On occasions when that hasn't worked, I've either relied on the advice of the Bishop of Belgravia (a struck- off solicitor who was told when he was disbarred that it was customary for an officer of the court to advise his clients after an offence had been committed rather than before), or on arguments put forward in a well-thumbed copy of my friend Professor Ronald Dworkin's seminal paper, Is Law a System of Rules?, frequently, on that account, confounding a stipendiary magistrate with Dworkin's sternly anti-positivist stance on the concept of legal obligation, and, just as frequently, not.

'In hard cases such as this, your worship,' I say, 'it's as plain to me as the nose on your face that your positivist position - legal obligation issuing entirely from the pedigree of certain rules - leads us nowhere and tells us nothing.'

'Horse-feathers,' says his worship. ' pounds 200. Six weeks to pay.'

Anyway, the Bishop of Belgravia recently fell off his perch, and it didn't seem sensible to appear before Chapman and Judd with nothing but Dworkin in absentia.
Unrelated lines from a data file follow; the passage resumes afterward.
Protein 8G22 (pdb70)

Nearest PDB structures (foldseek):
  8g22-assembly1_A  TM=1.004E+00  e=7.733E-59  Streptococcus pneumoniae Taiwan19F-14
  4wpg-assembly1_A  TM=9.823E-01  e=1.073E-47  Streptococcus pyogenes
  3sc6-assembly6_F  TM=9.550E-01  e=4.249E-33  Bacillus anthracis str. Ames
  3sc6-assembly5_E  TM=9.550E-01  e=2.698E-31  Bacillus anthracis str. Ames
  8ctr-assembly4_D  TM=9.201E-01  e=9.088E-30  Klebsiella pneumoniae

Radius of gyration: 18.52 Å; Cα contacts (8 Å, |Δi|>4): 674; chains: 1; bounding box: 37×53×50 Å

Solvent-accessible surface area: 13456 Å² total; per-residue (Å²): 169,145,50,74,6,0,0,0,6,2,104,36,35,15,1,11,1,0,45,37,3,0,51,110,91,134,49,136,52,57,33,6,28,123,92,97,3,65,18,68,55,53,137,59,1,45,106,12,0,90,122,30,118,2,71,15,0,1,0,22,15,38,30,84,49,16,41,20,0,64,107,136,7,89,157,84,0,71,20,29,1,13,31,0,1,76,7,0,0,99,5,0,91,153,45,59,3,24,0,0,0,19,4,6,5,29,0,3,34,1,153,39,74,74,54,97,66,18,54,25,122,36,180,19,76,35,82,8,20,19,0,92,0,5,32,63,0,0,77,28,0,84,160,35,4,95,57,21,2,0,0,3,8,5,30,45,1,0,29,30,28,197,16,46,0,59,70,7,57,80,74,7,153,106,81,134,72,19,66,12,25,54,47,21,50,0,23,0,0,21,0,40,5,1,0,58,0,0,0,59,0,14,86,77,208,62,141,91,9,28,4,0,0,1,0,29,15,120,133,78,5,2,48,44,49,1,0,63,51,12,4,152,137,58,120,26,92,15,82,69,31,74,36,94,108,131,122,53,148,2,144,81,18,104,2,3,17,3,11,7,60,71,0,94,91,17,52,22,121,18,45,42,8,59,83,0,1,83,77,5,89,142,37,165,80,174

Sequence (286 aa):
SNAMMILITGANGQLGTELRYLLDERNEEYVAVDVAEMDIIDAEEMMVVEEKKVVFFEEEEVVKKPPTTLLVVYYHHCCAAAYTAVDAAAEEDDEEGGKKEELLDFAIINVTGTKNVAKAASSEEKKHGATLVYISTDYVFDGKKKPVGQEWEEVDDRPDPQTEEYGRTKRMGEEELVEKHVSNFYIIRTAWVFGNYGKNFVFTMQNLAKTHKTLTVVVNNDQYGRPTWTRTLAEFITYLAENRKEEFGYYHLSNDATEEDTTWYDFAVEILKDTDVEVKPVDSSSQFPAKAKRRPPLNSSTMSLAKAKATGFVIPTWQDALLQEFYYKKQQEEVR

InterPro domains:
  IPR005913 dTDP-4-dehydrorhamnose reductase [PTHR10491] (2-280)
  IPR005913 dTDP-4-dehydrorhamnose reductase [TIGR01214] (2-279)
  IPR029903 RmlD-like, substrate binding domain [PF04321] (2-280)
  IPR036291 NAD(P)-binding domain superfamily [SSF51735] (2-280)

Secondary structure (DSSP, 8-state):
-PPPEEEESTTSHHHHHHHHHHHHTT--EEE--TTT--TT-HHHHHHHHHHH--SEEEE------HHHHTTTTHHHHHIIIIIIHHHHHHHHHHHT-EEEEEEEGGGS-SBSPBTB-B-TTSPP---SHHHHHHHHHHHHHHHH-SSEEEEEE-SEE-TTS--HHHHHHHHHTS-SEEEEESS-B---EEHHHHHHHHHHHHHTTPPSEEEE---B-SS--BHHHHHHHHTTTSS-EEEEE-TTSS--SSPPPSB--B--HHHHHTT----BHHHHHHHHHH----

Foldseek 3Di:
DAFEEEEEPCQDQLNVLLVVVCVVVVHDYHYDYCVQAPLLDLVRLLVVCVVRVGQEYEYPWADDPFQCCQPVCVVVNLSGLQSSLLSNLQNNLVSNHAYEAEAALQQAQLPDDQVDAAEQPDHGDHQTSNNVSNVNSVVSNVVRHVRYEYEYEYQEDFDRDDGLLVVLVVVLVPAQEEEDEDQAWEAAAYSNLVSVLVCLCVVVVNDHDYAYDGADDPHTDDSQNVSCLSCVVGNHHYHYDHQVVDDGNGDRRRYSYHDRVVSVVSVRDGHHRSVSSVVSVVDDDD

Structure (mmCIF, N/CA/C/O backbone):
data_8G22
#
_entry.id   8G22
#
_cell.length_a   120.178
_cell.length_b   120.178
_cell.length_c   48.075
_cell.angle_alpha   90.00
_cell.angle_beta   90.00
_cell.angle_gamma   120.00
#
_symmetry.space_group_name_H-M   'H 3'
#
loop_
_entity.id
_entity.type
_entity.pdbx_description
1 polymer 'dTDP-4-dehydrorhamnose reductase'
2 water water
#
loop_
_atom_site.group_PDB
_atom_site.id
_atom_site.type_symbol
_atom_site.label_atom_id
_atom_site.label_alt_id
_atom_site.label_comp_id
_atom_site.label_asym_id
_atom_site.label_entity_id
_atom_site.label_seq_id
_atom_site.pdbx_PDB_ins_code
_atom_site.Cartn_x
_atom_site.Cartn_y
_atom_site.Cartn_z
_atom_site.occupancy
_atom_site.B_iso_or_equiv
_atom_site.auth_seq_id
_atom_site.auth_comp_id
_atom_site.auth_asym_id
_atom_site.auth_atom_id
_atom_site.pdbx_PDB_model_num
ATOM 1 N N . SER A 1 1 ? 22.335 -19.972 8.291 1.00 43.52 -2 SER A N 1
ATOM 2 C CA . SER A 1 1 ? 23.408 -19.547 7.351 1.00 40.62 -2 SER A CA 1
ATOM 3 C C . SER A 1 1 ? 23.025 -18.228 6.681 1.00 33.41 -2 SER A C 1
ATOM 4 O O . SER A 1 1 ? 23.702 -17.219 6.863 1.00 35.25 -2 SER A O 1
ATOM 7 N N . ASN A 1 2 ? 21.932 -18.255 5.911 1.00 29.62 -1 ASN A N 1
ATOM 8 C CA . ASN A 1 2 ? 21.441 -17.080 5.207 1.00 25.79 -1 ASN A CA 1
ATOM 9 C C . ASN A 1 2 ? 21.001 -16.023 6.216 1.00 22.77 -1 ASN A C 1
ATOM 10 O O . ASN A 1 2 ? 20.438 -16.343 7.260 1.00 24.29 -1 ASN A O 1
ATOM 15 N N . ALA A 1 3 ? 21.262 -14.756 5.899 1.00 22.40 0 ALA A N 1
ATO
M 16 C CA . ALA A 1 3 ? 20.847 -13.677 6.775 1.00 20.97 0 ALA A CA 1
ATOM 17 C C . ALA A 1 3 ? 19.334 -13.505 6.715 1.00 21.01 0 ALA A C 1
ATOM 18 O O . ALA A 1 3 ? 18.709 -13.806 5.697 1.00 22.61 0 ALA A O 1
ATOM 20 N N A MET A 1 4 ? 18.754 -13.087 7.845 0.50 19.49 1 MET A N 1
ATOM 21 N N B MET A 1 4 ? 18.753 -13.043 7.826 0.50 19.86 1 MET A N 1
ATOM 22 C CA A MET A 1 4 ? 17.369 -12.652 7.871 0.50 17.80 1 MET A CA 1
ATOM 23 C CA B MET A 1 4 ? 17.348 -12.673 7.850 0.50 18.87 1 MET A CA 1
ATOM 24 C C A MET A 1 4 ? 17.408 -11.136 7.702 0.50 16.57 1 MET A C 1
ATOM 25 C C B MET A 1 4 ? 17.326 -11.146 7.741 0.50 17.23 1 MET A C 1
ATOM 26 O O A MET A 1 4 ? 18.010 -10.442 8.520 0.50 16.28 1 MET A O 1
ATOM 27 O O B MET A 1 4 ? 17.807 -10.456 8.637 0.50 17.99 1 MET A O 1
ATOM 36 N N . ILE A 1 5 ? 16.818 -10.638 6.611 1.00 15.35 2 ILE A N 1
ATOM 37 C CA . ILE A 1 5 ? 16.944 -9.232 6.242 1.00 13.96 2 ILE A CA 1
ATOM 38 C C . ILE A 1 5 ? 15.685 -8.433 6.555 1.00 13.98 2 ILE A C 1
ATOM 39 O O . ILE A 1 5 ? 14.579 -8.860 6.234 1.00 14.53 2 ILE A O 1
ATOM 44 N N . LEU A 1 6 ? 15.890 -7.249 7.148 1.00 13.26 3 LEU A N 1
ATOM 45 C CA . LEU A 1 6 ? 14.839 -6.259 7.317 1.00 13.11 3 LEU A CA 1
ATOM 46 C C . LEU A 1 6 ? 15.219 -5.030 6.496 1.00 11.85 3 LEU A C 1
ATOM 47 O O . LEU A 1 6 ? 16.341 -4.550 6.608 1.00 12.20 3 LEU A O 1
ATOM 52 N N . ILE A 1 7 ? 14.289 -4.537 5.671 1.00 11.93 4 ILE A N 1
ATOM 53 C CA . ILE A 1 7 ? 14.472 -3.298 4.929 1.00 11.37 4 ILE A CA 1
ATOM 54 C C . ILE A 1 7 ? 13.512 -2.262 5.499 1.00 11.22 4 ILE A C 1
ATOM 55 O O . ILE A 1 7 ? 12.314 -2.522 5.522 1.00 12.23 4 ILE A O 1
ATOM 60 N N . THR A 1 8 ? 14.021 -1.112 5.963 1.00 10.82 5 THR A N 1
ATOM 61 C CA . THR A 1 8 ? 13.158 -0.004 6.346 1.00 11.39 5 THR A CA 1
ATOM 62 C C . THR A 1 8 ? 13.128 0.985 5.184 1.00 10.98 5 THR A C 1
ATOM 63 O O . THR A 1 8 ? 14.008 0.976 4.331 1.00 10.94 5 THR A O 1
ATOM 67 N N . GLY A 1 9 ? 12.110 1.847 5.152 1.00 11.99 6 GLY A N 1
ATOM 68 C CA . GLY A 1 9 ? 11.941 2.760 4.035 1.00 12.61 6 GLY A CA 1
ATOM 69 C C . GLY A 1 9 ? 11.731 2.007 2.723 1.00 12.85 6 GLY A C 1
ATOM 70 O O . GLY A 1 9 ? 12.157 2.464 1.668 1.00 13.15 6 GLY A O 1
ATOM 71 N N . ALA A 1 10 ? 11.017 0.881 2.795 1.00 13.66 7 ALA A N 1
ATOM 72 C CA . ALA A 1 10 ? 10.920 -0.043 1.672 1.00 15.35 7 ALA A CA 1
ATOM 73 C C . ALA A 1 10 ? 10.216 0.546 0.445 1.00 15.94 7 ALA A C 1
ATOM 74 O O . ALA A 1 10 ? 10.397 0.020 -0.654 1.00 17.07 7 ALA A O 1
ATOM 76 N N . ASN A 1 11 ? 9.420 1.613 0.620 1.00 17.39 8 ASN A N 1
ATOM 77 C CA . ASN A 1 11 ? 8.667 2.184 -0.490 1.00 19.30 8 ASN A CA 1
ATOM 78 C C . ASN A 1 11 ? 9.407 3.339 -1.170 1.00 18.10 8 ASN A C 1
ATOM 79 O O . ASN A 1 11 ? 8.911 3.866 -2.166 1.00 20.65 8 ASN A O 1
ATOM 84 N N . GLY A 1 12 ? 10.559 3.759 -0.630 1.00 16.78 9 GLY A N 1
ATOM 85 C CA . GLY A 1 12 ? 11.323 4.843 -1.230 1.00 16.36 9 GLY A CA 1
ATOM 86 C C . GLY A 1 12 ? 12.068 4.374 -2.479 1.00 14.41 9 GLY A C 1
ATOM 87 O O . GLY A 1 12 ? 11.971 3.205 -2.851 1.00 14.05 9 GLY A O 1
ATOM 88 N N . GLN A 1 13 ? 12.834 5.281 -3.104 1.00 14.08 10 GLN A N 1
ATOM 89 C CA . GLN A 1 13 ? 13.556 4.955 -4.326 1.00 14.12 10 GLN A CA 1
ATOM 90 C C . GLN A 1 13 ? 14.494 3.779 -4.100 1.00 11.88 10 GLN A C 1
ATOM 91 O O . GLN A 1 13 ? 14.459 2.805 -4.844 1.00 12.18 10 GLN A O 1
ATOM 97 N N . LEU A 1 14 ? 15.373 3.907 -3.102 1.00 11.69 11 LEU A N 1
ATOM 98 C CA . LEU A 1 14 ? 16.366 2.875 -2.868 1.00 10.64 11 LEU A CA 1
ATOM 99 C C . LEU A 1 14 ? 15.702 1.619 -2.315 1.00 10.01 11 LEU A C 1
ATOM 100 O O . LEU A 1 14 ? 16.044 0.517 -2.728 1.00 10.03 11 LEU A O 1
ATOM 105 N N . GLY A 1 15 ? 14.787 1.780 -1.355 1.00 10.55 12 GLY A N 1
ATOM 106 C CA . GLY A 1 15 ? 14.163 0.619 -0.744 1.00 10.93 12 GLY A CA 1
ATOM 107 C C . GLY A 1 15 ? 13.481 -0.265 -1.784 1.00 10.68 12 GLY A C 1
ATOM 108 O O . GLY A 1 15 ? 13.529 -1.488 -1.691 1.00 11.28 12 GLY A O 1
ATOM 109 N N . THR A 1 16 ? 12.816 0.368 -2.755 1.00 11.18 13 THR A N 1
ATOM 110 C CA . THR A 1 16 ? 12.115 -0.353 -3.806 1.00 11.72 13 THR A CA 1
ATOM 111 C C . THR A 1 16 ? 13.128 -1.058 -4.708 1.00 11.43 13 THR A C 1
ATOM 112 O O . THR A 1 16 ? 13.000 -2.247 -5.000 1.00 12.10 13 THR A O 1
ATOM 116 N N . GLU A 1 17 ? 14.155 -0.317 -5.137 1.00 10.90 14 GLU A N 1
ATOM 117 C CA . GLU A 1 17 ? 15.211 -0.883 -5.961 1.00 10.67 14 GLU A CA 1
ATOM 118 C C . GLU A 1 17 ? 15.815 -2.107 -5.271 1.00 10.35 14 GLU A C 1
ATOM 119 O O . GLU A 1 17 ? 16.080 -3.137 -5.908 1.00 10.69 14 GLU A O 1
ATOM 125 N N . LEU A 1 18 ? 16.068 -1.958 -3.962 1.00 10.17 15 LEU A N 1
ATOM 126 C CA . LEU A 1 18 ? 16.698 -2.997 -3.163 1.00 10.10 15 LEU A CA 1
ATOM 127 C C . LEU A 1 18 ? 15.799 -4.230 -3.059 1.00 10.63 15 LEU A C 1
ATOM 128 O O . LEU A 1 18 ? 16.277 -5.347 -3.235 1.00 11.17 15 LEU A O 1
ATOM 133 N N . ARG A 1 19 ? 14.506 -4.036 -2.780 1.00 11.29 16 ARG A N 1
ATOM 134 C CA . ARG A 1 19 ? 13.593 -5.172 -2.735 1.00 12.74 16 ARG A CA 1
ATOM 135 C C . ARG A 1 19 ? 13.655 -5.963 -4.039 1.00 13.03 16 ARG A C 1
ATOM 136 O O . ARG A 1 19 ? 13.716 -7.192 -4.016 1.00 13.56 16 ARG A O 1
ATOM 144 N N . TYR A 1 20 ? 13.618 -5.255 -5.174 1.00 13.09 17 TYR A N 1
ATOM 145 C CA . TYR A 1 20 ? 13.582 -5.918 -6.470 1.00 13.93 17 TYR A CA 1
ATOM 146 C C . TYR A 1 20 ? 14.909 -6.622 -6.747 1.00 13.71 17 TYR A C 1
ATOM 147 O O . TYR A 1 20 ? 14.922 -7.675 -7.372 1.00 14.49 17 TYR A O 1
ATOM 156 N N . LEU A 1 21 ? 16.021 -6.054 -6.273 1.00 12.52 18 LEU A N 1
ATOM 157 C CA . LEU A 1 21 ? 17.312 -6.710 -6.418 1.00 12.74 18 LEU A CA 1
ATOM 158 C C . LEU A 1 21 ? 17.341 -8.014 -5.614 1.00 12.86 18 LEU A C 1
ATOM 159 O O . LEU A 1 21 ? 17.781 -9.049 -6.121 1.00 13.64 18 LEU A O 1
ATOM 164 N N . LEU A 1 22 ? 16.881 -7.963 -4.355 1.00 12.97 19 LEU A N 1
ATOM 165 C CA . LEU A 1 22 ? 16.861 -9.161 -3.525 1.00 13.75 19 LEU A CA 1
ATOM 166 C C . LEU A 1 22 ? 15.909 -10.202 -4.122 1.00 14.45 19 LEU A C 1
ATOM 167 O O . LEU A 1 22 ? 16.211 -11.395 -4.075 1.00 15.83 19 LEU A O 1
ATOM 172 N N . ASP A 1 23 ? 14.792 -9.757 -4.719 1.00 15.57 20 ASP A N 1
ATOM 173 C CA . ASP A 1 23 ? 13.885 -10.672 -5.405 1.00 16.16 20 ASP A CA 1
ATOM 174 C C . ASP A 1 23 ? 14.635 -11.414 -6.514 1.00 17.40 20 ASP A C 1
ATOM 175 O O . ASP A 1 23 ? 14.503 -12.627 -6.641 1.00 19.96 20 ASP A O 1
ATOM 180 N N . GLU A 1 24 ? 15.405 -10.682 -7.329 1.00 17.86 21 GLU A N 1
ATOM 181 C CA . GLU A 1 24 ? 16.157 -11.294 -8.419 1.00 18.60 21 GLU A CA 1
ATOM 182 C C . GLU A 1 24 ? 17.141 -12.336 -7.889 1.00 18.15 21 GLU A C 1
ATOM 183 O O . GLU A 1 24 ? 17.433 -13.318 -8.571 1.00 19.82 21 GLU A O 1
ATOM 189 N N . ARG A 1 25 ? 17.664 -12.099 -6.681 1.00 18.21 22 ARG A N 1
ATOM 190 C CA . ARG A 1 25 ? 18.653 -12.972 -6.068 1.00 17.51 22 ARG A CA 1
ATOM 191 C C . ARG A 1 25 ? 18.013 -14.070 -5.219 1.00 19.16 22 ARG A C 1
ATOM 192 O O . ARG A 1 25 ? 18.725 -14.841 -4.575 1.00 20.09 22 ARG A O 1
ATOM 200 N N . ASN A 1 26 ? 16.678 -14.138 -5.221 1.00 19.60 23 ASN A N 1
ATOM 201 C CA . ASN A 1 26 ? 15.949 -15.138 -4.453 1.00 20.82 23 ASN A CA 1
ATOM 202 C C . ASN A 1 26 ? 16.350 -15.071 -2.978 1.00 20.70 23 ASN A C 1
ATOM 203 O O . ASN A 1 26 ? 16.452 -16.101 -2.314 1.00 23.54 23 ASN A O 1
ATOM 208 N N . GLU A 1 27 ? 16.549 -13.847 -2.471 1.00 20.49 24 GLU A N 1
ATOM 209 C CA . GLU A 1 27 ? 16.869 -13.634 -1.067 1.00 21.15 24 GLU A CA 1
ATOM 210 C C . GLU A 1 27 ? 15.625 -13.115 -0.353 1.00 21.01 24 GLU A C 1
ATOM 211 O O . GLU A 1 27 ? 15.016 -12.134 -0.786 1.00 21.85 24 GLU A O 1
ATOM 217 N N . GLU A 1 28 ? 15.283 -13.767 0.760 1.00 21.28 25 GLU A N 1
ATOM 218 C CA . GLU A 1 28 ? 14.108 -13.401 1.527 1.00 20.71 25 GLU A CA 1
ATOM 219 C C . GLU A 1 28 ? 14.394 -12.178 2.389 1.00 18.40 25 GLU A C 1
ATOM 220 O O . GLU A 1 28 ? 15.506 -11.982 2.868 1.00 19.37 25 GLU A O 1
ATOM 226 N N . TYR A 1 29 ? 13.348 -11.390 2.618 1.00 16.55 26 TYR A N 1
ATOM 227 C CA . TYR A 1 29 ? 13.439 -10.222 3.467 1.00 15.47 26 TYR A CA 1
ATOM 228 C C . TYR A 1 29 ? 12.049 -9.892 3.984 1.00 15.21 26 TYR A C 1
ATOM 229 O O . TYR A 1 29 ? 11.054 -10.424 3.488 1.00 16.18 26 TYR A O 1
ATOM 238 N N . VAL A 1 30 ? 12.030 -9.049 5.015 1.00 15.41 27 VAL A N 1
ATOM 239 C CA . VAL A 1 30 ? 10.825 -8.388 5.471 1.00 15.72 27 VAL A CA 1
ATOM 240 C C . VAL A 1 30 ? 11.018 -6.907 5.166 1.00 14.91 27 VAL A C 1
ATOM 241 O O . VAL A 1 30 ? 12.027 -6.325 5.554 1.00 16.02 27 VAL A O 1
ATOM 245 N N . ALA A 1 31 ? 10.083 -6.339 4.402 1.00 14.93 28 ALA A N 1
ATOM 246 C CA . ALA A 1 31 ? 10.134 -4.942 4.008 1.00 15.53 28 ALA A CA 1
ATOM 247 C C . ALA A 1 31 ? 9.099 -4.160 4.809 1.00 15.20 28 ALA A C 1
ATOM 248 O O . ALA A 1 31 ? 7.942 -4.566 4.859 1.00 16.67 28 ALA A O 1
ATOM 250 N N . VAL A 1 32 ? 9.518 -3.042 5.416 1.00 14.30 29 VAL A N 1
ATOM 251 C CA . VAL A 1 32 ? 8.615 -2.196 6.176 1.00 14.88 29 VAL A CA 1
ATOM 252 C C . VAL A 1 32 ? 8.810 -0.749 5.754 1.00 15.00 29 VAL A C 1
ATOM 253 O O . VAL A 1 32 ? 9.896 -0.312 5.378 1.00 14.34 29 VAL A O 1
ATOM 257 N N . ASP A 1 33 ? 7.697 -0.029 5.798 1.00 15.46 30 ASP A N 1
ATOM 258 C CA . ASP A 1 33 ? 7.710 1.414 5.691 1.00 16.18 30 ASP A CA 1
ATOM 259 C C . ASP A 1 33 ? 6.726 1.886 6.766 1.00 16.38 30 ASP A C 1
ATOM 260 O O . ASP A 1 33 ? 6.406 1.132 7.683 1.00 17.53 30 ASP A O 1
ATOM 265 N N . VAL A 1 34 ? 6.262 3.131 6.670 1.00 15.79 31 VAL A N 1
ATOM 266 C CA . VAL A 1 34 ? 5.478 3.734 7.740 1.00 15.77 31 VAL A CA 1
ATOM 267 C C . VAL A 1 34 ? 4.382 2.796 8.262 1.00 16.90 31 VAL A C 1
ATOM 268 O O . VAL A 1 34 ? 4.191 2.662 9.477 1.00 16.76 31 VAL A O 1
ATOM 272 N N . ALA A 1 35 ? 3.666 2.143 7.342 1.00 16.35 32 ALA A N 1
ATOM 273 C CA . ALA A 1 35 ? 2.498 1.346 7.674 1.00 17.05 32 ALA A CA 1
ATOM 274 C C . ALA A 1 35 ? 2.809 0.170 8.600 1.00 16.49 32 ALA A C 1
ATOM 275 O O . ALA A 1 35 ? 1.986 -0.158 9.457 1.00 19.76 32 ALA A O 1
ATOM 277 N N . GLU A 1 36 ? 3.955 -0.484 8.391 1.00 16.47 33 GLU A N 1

At which point I suddenly remembered Mr Dipley of Dipley & Dipley, an old-time outfit which had once looked after my mother's affairs.

When my mother died, young Mr Dipley persuaded my sister and me to sell her house in Sunningdale (30 acres and 20 bedrooms, each with bath) for pounds 6,000 to an estate agent who then divided it into 15 flats, charging pounds 55,000 per flat. And that was in 1956.

Young Mr Dipley would be more than a match for Chapman and Judd's smart West End representatives, always supposing he was still alive, of course. I rang him up and, on discovering that he was indeed still with us, told him to be at Chapman's office at 2pm on Friday. I then rang up Pete the Schnoz and Roger from Chicago, thereafter being reassured that each would be accompanied by a brief - Pete the Schnoz by his next-door neighbour and Roger from Chicago by Marvin Mitchelson, no less. However, when I pitched up at Chapman's office I discovered that neither had a lawyer with him.

'Where's your chap?' I said to Pete the Schnoz. 'In chambers?'

'In recovery,' said Pete the Schnoz.

'And yours?' I said to Roger from Chicago. 'In recovery?'

'In prison,' said Roger from Chicago.

I'll be shafted here, I thought, but then I thought, no, I was forgetting my chap Dipley. And I was right. He shafted me before the others got a chance.

'While the other writers should be paid generously,' he said, 'it would be fairer, I think, were my client to contribute his services on the house. Further, if he's not being paid, he might as well be taken off the job.'

'Hear hear,' said Pete the Schnoz. 'Have a banana.'

Then he turned to Roger from Chicago. 'Would you like to go out tonight?'

'Don't be silly,' said Roger from Chicago. 'Only Sun Page 3 girls go out on Friday night.' They'll not last long together.